AUGMENT-101: Revumenib trial in KMT2Ar leukaemia stopped early for efficacy

Presented by
Dr Ibrahim Aldoss, City of Hope National Medical Center, CA, USA
Conference
EHA 2024
Trial
Phase 2, AUGMENT-101
Doi
https://doi.org/10.55788/e2c1c1e4
In a heavily pretreated population of participants with KMT2A rearranged (KMT2Ar) acute leukaemia, revumenib displayed encouraging anti-tumour activity. Moreover, the phase 2 study was terminated early for efficacy.

The investigational menin-KMT2A interaction inhibitor revumenib was tested in the phase 2 AUGMENT-101 trial (NCT04065399) among 94 participants with KMT2Ar acute leukaemia, either myeloid leukaemia (n=78) or lymphoblastic/mixed phenotype leukaemia (n=16). The participants had received a median of 2 lines of prior therapy. The primary outcomes were safety and the rate of complete remission (CR) plus CR with partial haematologic recovery (CRh). Dr Ibrahim Aldoss (City of Hope National Medical Center, CA, USA) presented the findings of the interim analysis [1].

After a median follow-up of 6.1 months, 23% of participants in the efficacy population (n=57) reached the primary endpoint of CR plus CRh (95% CI 12.7–35.8). The median duration of response was 6.4 months. The overall response rate was 63% and responses appeared consistent across participants with common co-mutations. Dr Aldoss mentioned that 70% of participants who reached CR plus CRh also achieved measurable residual disease negativity. Finally, 39% of the responders proceeded to haematopoietic stem cell transplant.

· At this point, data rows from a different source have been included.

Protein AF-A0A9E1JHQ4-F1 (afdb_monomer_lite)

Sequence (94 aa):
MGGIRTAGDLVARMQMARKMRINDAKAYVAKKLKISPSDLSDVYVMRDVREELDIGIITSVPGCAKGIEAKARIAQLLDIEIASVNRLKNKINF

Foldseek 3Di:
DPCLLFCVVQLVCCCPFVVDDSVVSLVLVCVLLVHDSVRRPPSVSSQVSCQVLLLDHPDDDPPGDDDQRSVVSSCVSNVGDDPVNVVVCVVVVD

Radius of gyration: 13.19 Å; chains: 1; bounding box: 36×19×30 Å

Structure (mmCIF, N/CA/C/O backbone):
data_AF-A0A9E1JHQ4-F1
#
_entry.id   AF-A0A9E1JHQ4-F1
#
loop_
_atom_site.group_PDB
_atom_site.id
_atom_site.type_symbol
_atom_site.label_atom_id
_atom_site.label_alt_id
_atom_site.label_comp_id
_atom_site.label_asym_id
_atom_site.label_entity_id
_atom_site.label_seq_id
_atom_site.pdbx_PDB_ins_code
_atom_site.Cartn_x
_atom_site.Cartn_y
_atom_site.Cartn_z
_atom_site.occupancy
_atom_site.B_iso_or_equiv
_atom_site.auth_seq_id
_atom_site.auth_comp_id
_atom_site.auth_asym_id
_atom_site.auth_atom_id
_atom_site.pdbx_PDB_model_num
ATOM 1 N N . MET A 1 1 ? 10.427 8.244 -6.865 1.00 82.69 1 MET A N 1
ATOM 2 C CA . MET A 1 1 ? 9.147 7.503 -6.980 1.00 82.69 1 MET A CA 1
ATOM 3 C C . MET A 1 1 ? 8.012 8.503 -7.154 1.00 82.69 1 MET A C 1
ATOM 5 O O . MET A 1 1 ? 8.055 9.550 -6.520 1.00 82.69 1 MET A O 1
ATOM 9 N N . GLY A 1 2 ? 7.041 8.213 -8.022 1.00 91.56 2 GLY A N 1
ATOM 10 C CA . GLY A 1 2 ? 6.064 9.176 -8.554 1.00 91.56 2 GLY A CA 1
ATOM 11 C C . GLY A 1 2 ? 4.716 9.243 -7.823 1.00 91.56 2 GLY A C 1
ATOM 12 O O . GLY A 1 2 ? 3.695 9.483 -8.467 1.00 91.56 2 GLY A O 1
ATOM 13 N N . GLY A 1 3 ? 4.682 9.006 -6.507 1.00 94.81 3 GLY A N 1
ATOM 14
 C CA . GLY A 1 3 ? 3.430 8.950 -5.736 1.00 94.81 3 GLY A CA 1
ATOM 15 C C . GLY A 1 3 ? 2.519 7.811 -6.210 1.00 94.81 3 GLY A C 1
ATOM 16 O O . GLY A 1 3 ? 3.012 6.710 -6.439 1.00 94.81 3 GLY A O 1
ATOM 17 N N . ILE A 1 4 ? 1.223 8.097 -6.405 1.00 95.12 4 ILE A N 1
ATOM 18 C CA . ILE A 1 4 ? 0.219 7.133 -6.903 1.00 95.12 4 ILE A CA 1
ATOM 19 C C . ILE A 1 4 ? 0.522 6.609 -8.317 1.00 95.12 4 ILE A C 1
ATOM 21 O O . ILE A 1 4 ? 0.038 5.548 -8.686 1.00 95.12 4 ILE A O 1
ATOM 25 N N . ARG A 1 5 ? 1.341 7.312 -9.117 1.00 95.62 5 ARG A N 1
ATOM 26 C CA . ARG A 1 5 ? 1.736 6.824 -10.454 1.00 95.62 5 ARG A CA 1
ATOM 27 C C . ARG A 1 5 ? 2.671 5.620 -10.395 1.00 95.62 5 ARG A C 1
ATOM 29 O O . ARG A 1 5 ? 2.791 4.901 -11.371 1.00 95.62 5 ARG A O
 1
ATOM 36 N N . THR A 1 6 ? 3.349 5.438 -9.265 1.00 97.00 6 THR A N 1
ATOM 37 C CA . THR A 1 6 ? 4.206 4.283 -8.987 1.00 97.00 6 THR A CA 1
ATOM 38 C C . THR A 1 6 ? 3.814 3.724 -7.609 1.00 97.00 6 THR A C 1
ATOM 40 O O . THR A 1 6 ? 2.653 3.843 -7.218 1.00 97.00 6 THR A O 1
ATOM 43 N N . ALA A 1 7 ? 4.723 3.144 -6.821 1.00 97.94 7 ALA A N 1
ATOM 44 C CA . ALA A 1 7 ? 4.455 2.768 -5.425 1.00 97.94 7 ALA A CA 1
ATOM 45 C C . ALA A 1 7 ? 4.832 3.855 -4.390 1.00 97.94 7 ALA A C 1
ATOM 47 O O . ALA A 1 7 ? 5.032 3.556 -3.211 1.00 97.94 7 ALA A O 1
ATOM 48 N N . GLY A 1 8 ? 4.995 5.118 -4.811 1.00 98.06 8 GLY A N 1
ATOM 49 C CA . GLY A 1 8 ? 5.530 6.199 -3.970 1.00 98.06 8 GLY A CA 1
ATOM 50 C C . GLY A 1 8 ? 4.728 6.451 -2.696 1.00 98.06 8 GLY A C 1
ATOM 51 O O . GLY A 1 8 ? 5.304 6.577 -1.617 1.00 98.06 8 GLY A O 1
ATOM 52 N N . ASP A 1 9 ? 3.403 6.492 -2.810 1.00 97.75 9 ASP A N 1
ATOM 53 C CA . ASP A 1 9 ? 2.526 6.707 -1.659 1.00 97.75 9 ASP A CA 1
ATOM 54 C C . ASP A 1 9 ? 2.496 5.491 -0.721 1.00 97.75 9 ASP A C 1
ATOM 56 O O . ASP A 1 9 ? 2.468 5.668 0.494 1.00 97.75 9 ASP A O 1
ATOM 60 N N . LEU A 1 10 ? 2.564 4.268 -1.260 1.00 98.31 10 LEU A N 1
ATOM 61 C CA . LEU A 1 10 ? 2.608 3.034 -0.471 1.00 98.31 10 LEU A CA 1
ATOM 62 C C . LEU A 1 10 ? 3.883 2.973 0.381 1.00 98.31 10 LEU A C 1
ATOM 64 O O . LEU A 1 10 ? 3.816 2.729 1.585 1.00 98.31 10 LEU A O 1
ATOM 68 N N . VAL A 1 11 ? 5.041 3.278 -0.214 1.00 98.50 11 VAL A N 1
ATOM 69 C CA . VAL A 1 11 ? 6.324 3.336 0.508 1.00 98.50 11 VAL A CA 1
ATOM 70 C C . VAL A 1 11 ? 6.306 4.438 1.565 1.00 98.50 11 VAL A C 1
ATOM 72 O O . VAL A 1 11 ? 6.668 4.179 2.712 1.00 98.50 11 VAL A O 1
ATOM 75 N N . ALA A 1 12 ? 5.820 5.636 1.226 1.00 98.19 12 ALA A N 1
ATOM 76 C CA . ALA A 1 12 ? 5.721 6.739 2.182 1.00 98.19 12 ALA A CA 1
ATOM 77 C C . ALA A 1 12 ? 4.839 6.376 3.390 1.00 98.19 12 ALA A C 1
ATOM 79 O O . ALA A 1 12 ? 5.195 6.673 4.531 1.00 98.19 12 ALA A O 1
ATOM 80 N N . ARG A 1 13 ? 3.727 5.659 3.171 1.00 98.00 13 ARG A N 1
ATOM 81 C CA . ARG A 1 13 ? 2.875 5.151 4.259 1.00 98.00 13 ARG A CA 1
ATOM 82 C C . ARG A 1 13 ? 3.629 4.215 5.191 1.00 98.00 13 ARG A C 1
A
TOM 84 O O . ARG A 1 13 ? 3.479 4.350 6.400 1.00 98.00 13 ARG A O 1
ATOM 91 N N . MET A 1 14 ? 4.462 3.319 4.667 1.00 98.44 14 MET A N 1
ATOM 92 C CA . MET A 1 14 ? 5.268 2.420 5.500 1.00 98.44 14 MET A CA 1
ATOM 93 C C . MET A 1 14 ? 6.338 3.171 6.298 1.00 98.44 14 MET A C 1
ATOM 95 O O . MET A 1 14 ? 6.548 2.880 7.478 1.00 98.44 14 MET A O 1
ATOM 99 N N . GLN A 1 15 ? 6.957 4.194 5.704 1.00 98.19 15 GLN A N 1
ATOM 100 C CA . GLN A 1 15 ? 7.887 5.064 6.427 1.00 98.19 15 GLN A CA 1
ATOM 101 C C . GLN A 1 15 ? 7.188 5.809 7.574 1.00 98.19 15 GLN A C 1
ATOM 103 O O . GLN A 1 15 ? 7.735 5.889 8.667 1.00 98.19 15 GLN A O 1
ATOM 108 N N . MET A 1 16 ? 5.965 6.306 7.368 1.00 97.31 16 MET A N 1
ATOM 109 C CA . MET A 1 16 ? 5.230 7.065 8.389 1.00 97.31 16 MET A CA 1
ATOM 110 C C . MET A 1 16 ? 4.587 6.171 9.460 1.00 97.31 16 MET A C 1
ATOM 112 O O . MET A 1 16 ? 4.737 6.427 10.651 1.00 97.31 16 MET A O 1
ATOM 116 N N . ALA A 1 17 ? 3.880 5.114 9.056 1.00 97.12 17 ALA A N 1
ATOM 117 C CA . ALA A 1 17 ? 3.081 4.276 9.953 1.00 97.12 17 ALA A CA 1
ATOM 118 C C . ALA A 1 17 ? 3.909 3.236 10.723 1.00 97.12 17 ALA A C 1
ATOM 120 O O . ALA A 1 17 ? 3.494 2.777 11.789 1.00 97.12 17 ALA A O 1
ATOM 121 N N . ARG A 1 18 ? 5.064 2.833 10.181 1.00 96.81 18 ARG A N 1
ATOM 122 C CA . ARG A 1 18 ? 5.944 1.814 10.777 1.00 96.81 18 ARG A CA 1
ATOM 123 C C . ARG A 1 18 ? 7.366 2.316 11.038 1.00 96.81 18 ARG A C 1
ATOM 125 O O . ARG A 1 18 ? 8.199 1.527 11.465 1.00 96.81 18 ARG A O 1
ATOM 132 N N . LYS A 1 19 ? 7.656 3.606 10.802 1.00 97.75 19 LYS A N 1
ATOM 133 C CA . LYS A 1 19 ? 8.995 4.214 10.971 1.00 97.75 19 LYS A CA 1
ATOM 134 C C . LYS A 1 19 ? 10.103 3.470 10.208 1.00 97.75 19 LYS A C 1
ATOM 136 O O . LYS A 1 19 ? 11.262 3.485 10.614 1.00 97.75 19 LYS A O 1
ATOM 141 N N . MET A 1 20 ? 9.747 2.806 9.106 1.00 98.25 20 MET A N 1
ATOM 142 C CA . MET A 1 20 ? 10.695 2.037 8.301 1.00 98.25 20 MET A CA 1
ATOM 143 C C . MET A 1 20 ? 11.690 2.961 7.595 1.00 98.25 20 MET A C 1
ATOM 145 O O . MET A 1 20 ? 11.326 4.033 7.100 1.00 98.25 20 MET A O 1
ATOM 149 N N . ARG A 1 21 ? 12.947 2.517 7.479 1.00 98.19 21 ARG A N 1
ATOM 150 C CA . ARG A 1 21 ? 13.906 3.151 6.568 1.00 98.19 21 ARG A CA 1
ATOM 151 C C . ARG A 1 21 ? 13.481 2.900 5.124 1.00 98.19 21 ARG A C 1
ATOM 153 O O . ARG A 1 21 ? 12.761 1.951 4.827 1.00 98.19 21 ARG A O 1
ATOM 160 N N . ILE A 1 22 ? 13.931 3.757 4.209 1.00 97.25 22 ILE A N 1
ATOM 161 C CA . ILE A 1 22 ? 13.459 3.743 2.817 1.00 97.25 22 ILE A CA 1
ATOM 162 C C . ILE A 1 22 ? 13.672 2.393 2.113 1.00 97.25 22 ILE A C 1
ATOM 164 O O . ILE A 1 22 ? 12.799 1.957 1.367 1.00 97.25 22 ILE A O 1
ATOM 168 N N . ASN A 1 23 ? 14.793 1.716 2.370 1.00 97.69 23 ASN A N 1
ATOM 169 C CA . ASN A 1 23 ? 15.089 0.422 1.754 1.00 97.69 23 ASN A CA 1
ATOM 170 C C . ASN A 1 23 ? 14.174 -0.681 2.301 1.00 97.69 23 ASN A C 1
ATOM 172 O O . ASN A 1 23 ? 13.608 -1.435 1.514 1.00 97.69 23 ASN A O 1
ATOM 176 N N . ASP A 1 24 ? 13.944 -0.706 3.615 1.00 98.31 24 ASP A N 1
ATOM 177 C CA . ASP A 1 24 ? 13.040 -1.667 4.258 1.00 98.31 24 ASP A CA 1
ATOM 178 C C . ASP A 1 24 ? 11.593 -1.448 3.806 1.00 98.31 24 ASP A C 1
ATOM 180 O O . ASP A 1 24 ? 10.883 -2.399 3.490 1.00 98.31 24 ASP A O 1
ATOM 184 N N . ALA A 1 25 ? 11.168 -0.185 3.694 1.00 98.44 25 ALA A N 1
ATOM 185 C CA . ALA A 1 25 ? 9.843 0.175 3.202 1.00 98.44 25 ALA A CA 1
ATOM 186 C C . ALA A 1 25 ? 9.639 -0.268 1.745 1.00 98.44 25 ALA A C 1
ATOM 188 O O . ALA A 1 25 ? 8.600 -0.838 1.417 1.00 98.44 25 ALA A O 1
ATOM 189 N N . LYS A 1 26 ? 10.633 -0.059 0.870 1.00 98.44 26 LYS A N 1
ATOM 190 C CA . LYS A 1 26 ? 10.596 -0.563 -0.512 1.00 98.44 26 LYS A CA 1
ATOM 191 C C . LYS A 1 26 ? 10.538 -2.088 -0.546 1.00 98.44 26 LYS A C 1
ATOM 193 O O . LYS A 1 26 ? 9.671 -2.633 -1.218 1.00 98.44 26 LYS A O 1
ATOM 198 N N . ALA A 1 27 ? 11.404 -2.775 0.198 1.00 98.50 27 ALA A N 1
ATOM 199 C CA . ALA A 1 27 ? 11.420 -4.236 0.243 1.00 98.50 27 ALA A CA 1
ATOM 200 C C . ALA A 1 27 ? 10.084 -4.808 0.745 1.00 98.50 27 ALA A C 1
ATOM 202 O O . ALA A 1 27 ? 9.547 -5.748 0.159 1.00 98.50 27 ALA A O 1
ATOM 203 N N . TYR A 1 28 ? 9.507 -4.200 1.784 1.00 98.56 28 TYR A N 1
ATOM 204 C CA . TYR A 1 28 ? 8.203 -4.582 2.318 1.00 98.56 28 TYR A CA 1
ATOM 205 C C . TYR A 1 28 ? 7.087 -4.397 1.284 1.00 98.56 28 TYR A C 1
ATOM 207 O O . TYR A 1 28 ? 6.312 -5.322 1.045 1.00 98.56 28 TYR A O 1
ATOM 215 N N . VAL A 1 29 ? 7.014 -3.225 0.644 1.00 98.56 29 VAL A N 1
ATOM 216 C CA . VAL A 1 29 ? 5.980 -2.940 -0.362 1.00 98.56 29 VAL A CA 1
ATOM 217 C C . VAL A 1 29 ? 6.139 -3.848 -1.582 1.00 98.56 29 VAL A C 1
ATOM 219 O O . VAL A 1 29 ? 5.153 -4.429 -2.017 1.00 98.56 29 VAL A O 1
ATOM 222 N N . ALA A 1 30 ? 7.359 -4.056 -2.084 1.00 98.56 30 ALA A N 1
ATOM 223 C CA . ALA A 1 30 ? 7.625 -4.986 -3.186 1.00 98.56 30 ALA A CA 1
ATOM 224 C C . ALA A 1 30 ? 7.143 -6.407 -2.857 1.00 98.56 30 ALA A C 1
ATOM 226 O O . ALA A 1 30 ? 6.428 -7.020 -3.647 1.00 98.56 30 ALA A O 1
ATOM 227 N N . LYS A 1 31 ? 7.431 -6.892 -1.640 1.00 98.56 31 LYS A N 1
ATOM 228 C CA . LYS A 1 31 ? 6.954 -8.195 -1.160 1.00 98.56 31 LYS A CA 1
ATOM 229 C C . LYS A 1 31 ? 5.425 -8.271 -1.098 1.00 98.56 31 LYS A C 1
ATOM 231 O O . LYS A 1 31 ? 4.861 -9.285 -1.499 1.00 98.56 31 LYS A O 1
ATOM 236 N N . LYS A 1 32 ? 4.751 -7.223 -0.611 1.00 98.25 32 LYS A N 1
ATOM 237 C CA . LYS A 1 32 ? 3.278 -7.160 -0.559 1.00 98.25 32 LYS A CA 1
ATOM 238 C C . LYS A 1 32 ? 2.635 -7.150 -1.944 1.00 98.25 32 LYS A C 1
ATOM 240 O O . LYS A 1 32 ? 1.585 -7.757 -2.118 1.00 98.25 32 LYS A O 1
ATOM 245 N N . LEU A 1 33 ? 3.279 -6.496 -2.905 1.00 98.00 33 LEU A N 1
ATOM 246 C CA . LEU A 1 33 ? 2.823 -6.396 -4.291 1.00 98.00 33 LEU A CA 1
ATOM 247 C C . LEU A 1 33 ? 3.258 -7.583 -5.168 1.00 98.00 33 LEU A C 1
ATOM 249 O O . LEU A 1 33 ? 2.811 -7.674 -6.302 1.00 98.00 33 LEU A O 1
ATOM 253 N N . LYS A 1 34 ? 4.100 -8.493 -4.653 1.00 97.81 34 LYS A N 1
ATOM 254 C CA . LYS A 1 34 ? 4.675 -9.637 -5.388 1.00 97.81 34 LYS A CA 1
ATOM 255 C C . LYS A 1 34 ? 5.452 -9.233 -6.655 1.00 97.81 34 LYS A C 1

Grade ≥3 treatment-related adverse events were documented in 54% of the participants, with differentiation syndrome (16%), febrile neutropenia (14%), and QTc prolongation (14%) as the most commonly observed events of these higher grades. Dr Aldoss noted that 6% of the participants had discontinued therapy due to treatment-related adverse events.

Overall, revumenib provided high overall response rates, CR plus CRh rates, measurable residual disease negativity rates and the possibility to proceed to haematopoietic stem cell transplant in heavily pretreated participants with KMT2Ar leukaemia.

  1. Aldoss I, et al. Revumenib monotherapy in patients with relapsed/refractory KMT2AR acute leukemia: topline efficacy and safety results from the pivotal AUGMENT-101 phase 2 study. S131, EHA congress 2024, 13–16 June, Madrid, Spain.